The real-world value of high test coverage

I’d like to share a real-world example of where having good test coverage has paid off for me personally. First, a little background.

I’ve explained unit testing to many different clients, and on many different projects. Some of these have been TDD or even BDD projects, and others have been more, shall we say, traditional. Regardless of the methodology, all these approaches should leave behind some fairly comprehensive tests when you’re all done, and to me, that’s one of their major benefits. We’ve had discussions on my teams before about the value of high test coverage, with some developers taking the stance that coverage numbers are meaningless. This is partially true. 100% test coverage still doesn’t mean that your code actually works the way you intended, only that it works to the satisfaction of the test suite. Of course, if you’re a T/BDD developer, then presumably you wrote your tests with the end goal clearly in mind, and the fact that the tests are passing means that you’ve achieved that goal. If this is the case, then I suppose you can be more certain than most that your code is actually correct.

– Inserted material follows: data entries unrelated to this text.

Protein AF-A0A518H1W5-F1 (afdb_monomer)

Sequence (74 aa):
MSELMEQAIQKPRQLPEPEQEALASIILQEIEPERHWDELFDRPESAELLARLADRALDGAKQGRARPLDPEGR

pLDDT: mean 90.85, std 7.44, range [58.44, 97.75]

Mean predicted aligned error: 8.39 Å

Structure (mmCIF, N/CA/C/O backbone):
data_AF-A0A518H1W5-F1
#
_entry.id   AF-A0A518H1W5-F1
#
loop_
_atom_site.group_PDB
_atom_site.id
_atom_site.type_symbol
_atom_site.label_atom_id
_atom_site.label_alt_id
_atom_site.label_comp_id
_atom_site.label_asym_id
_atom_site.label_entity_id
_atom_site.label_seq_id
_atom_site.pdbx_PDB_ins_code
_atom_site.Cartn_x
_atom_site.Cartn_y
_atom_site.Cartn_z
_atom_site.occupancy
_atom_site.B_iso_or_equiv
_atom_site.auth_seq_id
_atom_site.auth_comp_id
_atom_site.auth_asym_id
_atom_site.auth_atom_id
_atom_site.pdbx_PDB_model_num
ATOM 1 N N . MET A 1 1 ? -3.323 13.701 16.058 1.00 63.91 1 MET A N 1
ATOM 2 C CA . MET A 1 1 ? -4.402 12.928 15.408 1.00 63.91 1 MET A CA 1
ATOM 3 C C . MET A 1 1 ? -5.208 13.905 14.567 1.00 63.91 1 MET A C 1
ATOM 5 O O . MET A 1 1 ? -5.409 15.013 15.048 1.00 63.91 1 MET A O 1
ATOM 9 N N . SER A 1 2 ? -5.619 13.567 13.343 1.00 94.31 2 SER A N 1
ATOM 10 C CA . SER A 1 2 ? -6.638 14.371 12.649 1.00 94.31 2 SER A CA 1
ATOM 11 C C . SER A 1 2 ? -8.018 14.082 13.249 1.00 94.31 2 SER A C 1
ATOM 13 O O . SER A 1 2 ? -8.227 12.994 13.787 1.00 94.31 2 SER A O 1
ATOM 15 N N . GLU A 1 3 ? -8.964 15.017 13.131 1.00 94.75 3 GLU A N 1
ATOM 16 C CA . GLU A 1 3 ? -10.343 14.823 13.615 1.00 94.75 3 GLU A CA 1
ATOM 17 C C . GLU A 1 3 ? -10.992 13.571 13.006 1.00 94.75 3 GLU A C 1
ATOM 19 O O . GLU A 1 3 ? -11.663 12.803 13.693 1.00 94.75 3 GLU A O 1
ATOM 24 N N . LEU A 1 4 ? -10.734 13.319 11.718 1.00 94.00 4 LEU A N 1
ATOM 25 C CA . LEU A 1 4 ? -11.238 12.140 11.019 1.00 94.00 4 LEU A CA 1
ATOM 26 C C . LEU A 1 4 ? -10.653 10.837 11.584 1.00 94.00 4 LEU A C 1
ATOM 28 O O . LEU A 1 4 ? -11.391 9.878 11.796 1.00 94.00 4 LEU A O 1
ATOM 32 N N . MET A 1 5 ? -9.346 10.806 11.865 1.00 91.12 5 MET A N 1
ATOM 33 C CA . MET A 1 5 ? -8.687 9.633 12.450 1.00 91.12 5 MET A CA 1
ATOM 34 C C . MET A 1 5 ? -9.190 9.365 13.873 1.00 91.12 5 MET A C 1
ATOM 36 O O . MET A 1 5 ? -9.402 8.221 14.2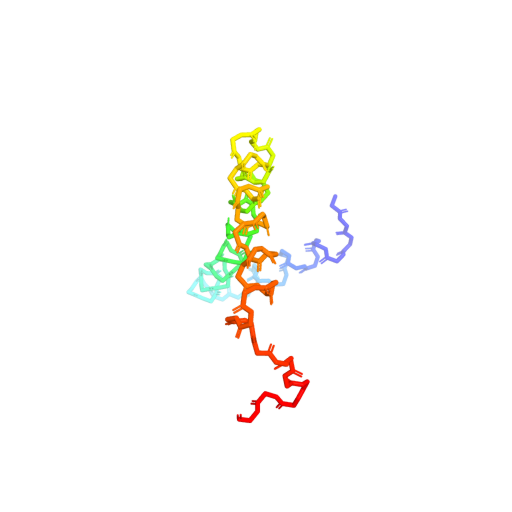64 1.00 91.12 5 MET A O 1
ATOM 40 N N . GLU A 1 6 ? -9.446 10.418 14.646 1.00 93.06 6 GLU A N 1
ATOM 41 C CA . GLU A 1 6 ? -10.017 10.275 15.981 1.00 93.06 6 GLU A CA 1
ATOM 42 C C . GLU A 1 6 ? -11.426 9.665 15.930 1.00 93.06 6 GLU A C 1
ATOM 44 O O . GLU A 1 6 ? -11.718 8.718 16.662 1.00 93.06 6 GLU A O 1
ATOM 49 N N . GLN A 1 7 ? -12.276 10.110 15.000 1.00 91.00 7 GLN A N 1
ATOM 50 C CA . GLN A 1 7 ? -13.593 9.502 14.778 1.00 91.00 7 GLN A CA 1
ATOM 51 C C . GLN A 1 7 ? -13.505 8.043 14.308 1.00 91.00 7 GLN A C 1
ATOM 53 O O . GLN A 1 7 ? -14.299 7.213 14.759 1.00 91.00 7 GLN A O 1
ATOM 58 N N . ALA A 1 8 ? -12.541 7.727 13.439 1.00 89.50 8 ALA A N 1
ATOM 59 C CA . ALA A 1 8 ? -12.302 6.378 12.932 1.00 89.50 8 ALA A CA 1
ATOM 60 C C . ALA A 1 8 ? -11.871 5.393 14.031 1.00 89.50 8 ALA A C 1
ATOM 62 O O . ALA A 1 8 ? -12.132 4.205 13.901 1.00 89.50 8 ALA A O 1
ATOM 63 N N . ILE A 1 9 ? -11.280 5.873 15.132 1.00 91.12 9 ILE A N 1
ATOM 64 C CA . ILE A 1 9 ? -10.943 5.052 16.307 1.00 91.12 9 ILE A CA 1
ATOM 65 C C . ILE A 1 9 ? -12.101 5.013 17.315 1.00 91.12 9 ILE A C 1
ATOM 67 O O . ILE A 1 9 ? -12.370 3.974 17.914 1.00 91.12 9 ILE A O 1
ATOM 71 N N . GLN A 1 10 ? -12.809 6.126 17.527 1.00 94.25 10 GLN A N 1
ATOM 72 C CA . GLN A 1 10 ? -13.860 6.207 18.550 1.00 94.25 10 GLN A CA 1
ATOM 73 C C . GLN A 1 10 ? -15.138 5.447 18.178 1.00 94.25 10 GLN A C 1
ATOM 75 O O . GLN A 1 10 ? -15.759 4.845 19.051 1.00 94.25 10 GLN A O 1
ATOM 80 N N . LYS A 1 11 ? -15.540 5.451 16.901 1.00 92.00 11 LYS A N 1
ATOM 81 C CA . LYS A 1 11 ? -16.755 4.748 16.454 1.00 92.00 11 LYS A CA 1
ATOM 82 C C . LYS A 1 11 ? -16.652 3.223 16.620 1.00 92.00 11 LYS A C 1
ATOM 84 O O . LYS A 1 11 ? -17.574 2.654 17.199 1.00 92.00 11 LYS A O 1
ATOM 89 N N . PRO A 1 12 ? -15.555 2.555 16.213 1.00 92.81 12 PRO A N 1
ATOM 90 C CA . PRO A 1 12 ? -15.410 1.113 16.408 1.00 92.81 12 PRO A CA 1
ATOM 91 C C . PRO A 1 12 ? -15.423 0.687 17.871 1.00 92.81 12 PRO A C 1
ATOM 93 O O . PRO A 1 12 ? -16.006 -0.337 18.193 1.00 92.81 12 PRO A O 1
ATOM 96 N N . ARG A 1 13 ? -14.872 1.497 18.784 1.00 93.56 13 ARG A N 1
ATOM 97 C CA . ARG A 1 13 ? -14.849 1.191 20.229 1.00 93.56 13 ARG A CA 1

Another benefit of high code coverage that doesn’t get nearly as much press as TDD’s “emergent design” benefits, is catching regression bugs. Regardless of how they were created, your tests become documentation of how your code behaved at a certain point in time. The higher your coverage, the better your odds are of noticing if you inadvertently change something down the line. In addition, your tests can detect the ripple effects that changes in component “A” might have on component “B”. Both of these benefits were demonstrated quite clearly for me this last week.

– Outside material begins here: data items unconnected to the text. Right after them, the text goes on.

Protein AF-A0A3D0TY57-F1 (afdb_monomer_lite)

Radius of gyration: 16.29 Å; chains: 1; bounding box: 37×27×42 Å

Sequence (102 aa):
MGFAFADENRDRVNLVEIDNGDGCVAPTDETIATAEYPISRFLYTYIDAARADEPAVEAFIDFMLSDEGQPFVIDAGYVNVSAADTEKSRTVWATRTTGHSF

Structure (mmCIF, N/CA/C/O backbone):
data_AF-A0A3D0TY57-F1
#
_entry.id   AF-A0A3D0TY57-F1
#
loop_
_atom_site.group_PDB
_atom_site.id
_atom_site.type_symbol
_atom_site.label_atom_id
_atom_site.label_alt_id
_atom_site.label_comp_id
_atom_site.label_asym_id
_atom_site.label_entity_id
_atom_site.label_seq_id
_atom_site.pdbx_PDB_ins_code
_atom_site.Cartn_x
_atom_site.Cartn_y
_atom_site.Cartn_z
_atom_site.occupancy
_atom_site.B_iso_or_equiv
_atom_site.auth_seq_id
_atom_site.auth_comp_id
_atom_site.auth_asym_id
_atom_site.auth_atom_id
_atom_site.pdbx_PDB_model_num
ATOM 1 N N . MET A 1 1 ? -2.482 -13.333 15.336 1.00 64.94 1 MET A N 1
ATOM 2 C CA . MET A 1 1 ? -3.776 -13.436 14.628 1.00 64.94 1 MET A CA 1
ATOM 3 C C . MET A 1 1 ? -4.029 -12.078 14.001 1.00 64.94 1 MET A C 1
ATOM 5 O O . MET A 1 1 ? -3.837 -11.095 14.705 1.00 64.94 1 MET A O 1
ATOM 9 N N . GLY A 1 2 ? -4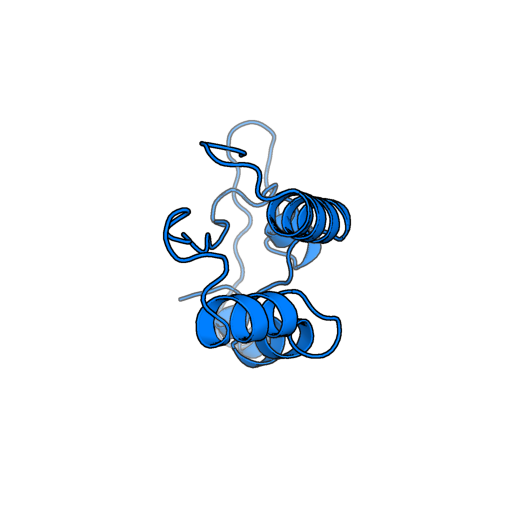.306 -12.013 12.699 1.00 82.31 2 GLY A N 1
ATOM 10 C CA . GLY A 1 2 ? -4.545 -10.748 11.990 1.00 82.31 2 GLY A CA 1
ATOM 11 C C . GLY A 1 2 ? -6.022 -10.350 11.990 1.00 82.31 2 GLY A C 1
ATOM 12 O O . GLY A 1 2 ? -6.866 -11.142 12.411 1.00 82.31 2 GLY A O 1
ATOM 13 N N . PHE A 1 3 ? -6.314 -9.147 11.492 1.00 88.00 3 PHE A N 1
ATOM 14 C CA . PHE A 1 3 ? -7.670 -8.602 11.398 1.00 88.00 3 PHE A CA 1
ATOM 15 C C . PHE A 1 3 ? -8.625 -9.514 10.612 1.00 88.00 3 PHE A C 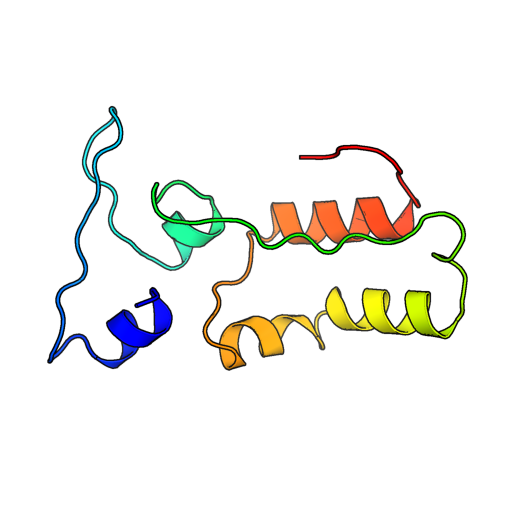1
ATOM 17 O O . PHE A 1 3 ? -9.638 -9.901 11.177 1.00 88.00 3 PHE A O 1
ATOM 24 N N . ALA A 1 4 ? -8.267 -9.965 9.401 1.00 87.12 4 ALA A N 1
ATOM 25 C CA . ALA A 1 4 ? -9.146 -10.809 8.577 1.00 87.12 4 ALA A CA 1
ATOM 26 C C . ALA A 1 4 ? -9.614 -12.090 9.285 1.00 87.12 4 ALA A C 1
ATOM 28 O O . ALA A 1 4 ? -10.799 -12.401 9.297 1.00 87.12 4 ALA A O 1
ATOM 29 N N . PHE A 1 5 ? -8.707 -12.787 9.981 1.00 87.88 5 PHE A N 1
ATOM 30 C CA . PHE A 1 5 ? -9.098 -13.950 10.781 1.00 87.88 5 PHE A CA 1
ATOM 31 C C . PHE A 1 5 ? -10.121 -13.573 11.861 1.00 87.88 5 PHE A C 1
ATOM 33 O O . PHE A 1 5 ? -11.082 -14.304 12.092 1.00 87.88 5 PHE A O 1
ATOM 40 N N . ALA A 1 6 ? -9.886 -12.468 12.572 1.00 88.56 6 ALA A N 1
ATOM 41 C CA . ALA A 1 6 ? -10.767 -12.044 13.651 1.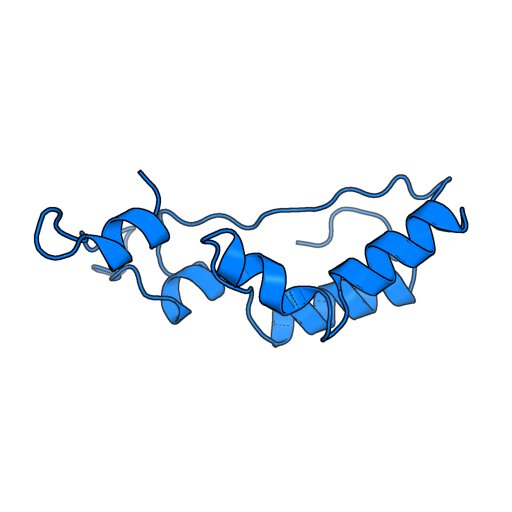00 88.56 6 ALA A CA 1
ATOM 42 C C . ALA A 1 6 ? -12.126 -11.557 13.133 1.00 88.56 6 ALA A C 1
ATOM 44 O O . ALA A 1 6 ? -13.138 -11.801 13.785 1.00 88.56 6 ALA A O 1
ATOM 45 N N . ASP A 1 7 ? -12.147 -10.939 11.954 1.00 87.50 7 ASP A N 1
ATOM 46 C CA . ASP A 1 7 ? -13.351 -10.472 11.275 1.00 87.50 7 ASP A CA 1
ATOM 47 C C . ASP A 1 7 ? -14.284 -11.627 10.881 1.00 87.50 7 ASP A C 1
ATOM 49 O O . ASP A 1 7 ? -15.480 -11.605 11.176 1.00 87.50 7 ASP A O 1
ATOM 53 N N . GLU A 1 8 ? -13.710 -12.696 10.325 1.00 88.31 8 GLU A N 1
ATOM 54 C CA . GLU A 1 8 ? -14.430 -13.917 9.943 1.00 88.31 8 GLU A CA 1
ATOM 55 C C . GLU A 1 8 ? -14.902 -14.754 11.145 1.00 88.31 8 GLU A C 1
ATOM 57 O O . GLU A 1 8 ? -15.800 -15.582 11.009 1.00 88.31 8 GLU A O 1
ATOM 62 N N . ASN A 1 9 ? -14.297 -14.565 12.324 1.00 92.50 9 ASN A N 1
ATOM 63 C CA . ASN A 1 9 ? -14.526 -15.387 13.520 1.00 92.50 9 ASN A CA 1
ATOM 64 C C . ASN A 1 9 ? -15.028 -14.557 14.714 1.00 92.50 9 ASN A C 1
ATOM 66 O O . ASN A 1 9 ? -14.726 -14.884 15.866 1.00 92.50 9 ASN A O 1
ATOM 70 N N . ARG A 1 10 ? -15.784 -13.480 14.471 1.00 88.69 10 ARG A N 1
ATOM 71 C CA . ARG A 1 10 ? -16.310 -12.589 15.529 1.00 88.69 10 ARG A CA 1
ATOM 72 C C . ARG A 1 10 ? -17.176 -13.293 16.584 1.00 88.69 10 ARG A C 1
ATOM 74 O O . ARG A 1 10 ? -17.372 -12.760 17.669 1.00 88.69 10 ARG A O 1
ATOM 81 N N . ASP A 1 11 ? -17.692 -14.486 16.294 1.00 93.69 11 ASP A N 1
ATOM 82 C CA . ASP A 1 11 ? -18.414 -15.343 17.244 1.00 93.69 11 ASP A CA 1
ATOM 83 C C . ASP A 1 11 ? -17.483 -16.071 18.236 1.00 93.69 11 ASP A C 1
ATOM 85 O O . ASP A 1 11 ? -17.925 -16.539 19.287 1.00 93.69 11 ASP A O 1
ATOM 89 N N . ARG A 1 12 ? -16.187 -16.163 17.915 1.00 93.00 12 ARG A N 1
ATOM 90 C CA . ARG A 1 12 ? -15.167 -16.910 18.671 1.00 93.00 12 ARG A CA 1
ATOM 91 C C . ARG A 1 12 ? -14.067 -16.025 19.237 1.00 93.00 12 ARG A C 1
ATOM 93 O O . ARG A 1 12 ? -13.400 -16.435 20.188 1.00 93.00 12 ARG A O 1
ATOM 100 N N . VAL A 1 13 ? -13.842 -14.853 18.648 1.00 91.75 13 VAL A N 1
ATOM 101 C CA . VAL A 1 13 ? -12.825 -13.894 19.083 1.00 91.75 13 VAL A CA 1
ATOM 102 C C . VAL A 1 13 ? -13.393 -12.482 19.145 1.00 91.75 13 VAL A C 1
ATOM 104 O O . VAL A 1 13 ? -14.234 -12.100 18.341 1.00 91.75 13 VAL A O 1
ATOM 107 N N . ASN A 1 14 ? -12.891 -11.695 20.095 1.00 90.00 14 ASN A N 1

A while back, I was part of a team developing a line-of-business application for a client. We had successfully delivered the first phase of the project, and were busily working on an additional round of phase two features when suddenly, and without much warning, the client’s priorities shifted, and phase two was put on indefinite hold. At the time we had completed a pretty decent amount of the phase two features, but without all the features, the completed ones weren’t going to do much good. It was a kind of all-or-nothing release. Our in-process work was shelved, and we all moved on to other assignments.

Now, nearly two years later, the client is ready to pick up where they left off, and we’ve been called back to finish phase two. The trouble is that things are not as we left them. There’s been a lot of internal development during the interim, including some not-insignificant architectural changes. In addition, these changes were not made on the phase two branch where we had previously been working, but on another branch off of phase one. My task for the last week has been to try to pull forward as many of the finished phase two features as possible.

Fortunately, we left behind some pretty decent test coverage for both phase one and two. As I have spent the last week pulling feature after feature back from the abandoned phase two branch, I have done so with a high degree of confidence because I know the tests will alert me if I break anything in the process. Each time I pull a feature forward, and all the existing tests continue to pass, I am more convinced that we did the right thing implementing the tests that we did. On top of that, as I pull the phase two tests forward, I can see that the old features still work under the new architecture. I’ve been able to salvage months of past work in a fraction of the time because I can merge the changes in with confidence that the features are working as intended, and not breaking anything else in the process.

This isn’t to say that all the tests have passed on the first try. Code that was affected by architecture differences between the two branches will still give me an initial failure which I have to hunt down and fix, but it’s taking a lot less time than it would without the tests. The tests are dutifully drawing my attention to anything that behaves differently than it did the first time around, and for that I am truly grateful.